王猛還在那邊說話,直至將自己應該講的話全講完才忐忑地看着冉閔。
冉閔之前又派李顯前去漢部,李顯沒有見到劉彥,是九卿之一的呂議來招待李顯。
毫無疑問的是,冉閔派李顯前去是爲了尋求支援,能有軍隊支援最好,沒有援軍就尋得兵甲器械上的援助。
冉閔得到的回覆是劉彥同意了援助,冉氏秦軍急缺的成品箭矢就有三十萬,箭鏃五十萬,戰刀一萬,槍頭三萬,弓三千,皮甲三千,鐵甲五百。這些軍械是會走長江,再從巴蜀進入關中。

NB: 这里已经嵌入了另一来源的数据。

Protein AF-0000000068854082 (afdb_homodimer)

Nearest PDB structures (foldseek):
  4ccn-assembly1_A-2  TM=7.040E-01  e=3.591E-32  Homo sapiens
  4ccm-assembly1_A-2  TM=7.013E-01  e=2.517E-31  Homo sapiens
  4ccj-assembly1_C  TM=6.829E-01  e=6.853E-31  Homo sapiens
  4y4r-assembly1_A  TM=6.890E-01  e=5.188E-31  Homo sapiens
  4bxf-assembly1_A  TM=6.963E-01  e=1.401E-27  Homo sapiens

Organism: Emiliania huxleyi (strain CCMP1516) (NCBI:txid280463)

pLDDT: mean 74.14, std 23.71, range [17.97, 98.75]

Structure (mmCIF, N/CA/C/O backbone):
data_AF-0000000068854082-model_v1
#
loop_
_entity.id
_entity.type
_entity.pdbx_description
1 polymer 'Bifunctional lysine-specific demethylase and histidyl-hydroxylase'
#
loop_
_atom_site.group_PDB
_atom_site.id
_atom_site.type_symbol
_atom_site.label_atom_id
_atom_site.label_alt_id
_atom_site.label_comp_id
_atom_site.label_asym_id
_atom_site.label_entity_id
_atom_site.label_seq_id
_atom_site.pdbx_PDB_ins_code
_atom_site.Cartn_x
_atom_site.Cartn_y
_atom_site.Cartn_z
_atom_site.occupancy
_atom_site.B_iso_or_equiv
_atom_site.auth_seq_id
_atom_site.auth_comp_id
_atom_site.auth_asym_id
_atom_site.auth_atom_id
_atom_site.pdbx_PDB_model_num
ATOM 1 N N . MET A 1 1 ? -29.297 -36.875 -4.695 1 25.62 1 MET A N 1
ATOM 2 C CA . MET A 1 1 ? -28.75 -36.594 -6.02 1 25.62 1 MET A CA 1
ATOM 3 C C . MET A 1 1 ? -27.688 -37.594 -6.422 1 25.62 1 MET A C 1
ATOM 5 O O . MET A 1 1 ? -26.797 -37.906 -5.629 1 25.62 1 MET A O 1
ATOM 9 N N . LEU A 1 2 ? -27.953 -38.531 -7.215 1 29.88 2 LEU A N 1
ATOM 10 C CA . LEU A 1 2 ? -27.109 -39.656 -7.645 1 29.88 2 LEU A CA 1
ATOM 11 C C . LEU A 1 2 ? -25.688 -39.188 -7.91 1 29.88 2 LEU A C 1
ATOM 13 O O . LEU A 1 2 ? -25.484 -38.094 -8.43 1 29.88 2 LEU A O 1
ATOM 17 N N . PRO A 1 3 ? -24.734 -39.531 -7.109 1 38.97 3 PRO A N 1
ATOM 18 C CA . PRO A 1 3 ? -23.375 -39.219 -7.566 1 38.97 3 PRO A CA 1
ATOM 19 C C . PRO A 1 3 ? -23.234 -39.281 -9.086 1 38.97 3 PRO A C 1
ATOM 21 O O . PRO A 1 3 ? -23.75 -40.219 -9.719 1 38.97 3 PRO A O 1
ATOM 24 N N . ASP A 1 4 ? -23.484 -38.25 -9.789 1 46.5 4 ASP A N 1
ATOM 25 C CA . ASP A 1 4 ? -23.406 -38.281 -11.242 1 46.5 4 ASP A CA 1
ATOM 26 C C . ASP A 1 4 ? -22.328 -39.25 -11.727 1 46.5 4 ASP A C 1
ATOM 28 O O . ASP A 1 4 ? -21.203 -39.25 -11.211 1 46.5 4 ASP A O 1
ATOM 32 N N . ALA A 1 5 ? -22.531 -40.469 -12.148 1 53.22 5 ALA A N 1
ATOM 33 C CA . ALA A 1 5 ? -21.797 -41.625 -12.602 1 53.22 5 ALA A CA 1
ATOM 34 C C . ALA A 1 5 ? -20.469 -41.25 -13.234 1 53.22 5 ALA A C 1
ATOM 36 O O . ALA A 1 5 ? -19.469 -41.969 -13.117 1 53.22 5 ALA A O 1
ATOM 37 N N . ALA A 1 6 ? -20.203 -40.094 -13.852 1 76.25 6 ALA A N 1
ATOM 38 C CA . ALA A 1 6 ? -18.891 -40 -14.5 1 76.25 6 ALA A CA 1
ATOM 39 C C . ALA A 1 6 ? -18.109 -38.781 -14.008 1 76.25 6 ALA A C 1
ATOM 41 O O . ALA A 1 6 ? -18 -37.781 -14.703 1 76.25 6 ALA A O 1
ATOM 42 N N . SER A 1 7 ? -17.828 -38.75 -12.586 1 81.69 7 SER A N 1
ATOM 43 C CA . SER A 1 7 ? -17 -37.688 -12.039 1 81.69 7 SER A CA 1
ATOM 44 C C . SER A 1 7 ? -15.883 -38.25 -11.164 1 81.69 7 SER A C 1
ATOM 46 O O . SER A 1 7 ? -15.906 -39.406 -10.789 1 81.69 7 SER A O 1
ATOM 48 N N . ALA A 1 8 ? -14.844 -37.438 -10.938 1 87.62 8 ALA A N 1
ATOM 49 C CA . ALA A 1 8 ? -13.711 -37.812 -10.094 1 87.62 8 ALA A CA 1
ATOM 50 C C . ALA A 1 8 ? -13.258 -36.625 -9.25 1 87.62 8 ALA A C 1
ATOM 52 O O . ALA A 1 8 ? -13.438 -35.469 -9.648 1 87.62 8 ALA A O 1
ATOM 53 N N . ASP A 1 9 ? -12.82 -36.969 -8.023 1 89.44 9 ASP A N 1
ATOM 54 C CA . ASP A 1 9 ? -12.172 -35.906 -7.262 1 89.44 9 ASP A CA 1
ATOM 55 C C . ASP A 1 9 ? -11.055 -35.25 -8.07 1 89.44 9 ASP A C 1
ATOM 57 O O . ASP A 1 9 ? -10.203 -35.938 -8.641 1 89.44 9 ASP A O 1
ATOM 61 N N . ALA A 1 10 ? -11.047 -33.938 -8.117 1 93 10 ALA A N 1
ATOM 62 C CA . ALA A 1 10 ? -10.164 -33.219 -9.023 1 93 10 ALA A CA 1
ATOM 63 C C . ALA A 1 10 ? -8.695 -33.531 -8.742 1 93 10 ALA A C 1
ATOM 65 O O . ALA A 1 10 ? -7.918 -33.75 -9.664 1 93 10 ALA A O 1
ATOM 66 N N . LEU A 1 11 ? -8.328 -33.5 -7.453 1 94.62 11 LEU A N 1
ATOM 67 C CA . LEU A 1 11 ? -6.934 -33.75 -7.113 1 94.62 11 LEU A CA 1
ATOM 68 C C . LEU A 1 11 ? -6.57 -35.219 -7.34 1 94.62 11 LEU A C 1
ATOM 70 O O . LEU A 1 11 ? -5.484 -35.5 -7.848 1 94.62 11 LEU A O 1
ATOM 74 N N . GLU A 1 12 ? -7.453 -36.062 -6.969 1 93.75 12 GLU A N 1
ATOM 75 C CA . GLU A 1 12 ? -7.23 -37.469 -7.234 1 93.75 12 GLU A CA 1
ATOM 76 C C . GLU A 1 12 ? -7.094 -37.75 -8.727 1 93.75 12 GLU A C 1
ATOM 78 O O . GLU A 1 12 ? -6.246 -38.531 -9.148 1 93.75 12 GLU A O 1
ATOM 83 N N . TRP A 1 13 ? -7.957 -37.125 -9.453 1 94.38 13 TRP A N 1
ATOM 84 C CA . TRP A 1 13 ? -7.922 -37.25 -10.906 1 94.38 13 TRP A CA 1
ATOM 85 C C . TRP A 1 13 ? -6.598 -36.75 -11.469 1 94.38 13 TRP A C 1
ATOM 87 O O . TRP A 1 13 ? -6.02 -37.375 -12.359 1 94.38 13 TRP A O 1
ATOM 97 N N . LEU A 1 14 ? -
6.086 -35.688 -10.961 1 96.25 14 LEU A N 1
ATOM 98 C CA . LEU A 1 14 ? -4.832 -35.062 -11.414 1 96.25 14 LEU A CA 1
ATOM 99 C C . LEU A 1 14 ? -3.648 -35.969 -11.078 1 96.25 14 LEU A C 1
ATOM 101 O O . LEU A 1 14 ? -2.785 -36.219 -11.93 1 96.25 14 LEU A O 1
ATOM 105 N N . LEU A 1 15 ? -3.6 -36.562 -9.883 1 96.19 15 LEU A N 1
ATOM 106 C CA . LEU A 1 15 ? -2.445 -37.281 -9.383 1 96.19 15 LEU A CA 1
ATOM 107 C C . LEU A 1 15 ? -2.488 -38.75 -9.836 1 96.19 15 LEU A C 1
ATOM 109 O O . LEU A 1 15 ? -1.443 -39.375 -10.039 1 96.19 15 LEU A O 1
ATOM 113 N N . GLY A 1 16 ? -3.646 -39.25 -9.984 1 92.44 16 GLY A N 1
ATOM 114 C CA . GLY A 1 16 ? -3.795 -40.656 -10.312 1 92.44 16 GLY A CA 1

現在有個問題擺在了冉閔面前,他該怎麼說服李氏成漢的現任皇帝李勢同意讓軍械借道而過。
李氏成漢在李壽當家作主的時候是有意交好劉彥,但是換成了李勢之後來了個三百六十度的大轉彎,從有意結交轉爲莫名仇視。
冉氏秦國與李氏成漢從一開始的關係就不好,等待李勢成爲李氏成漢的當家人依然不好。
之前李氏成漢與張氏涼國的關係是友善,李勢上位之後還沒有與張氏涼國那邊有什麼接觸,卻不知道態度有沒有變化?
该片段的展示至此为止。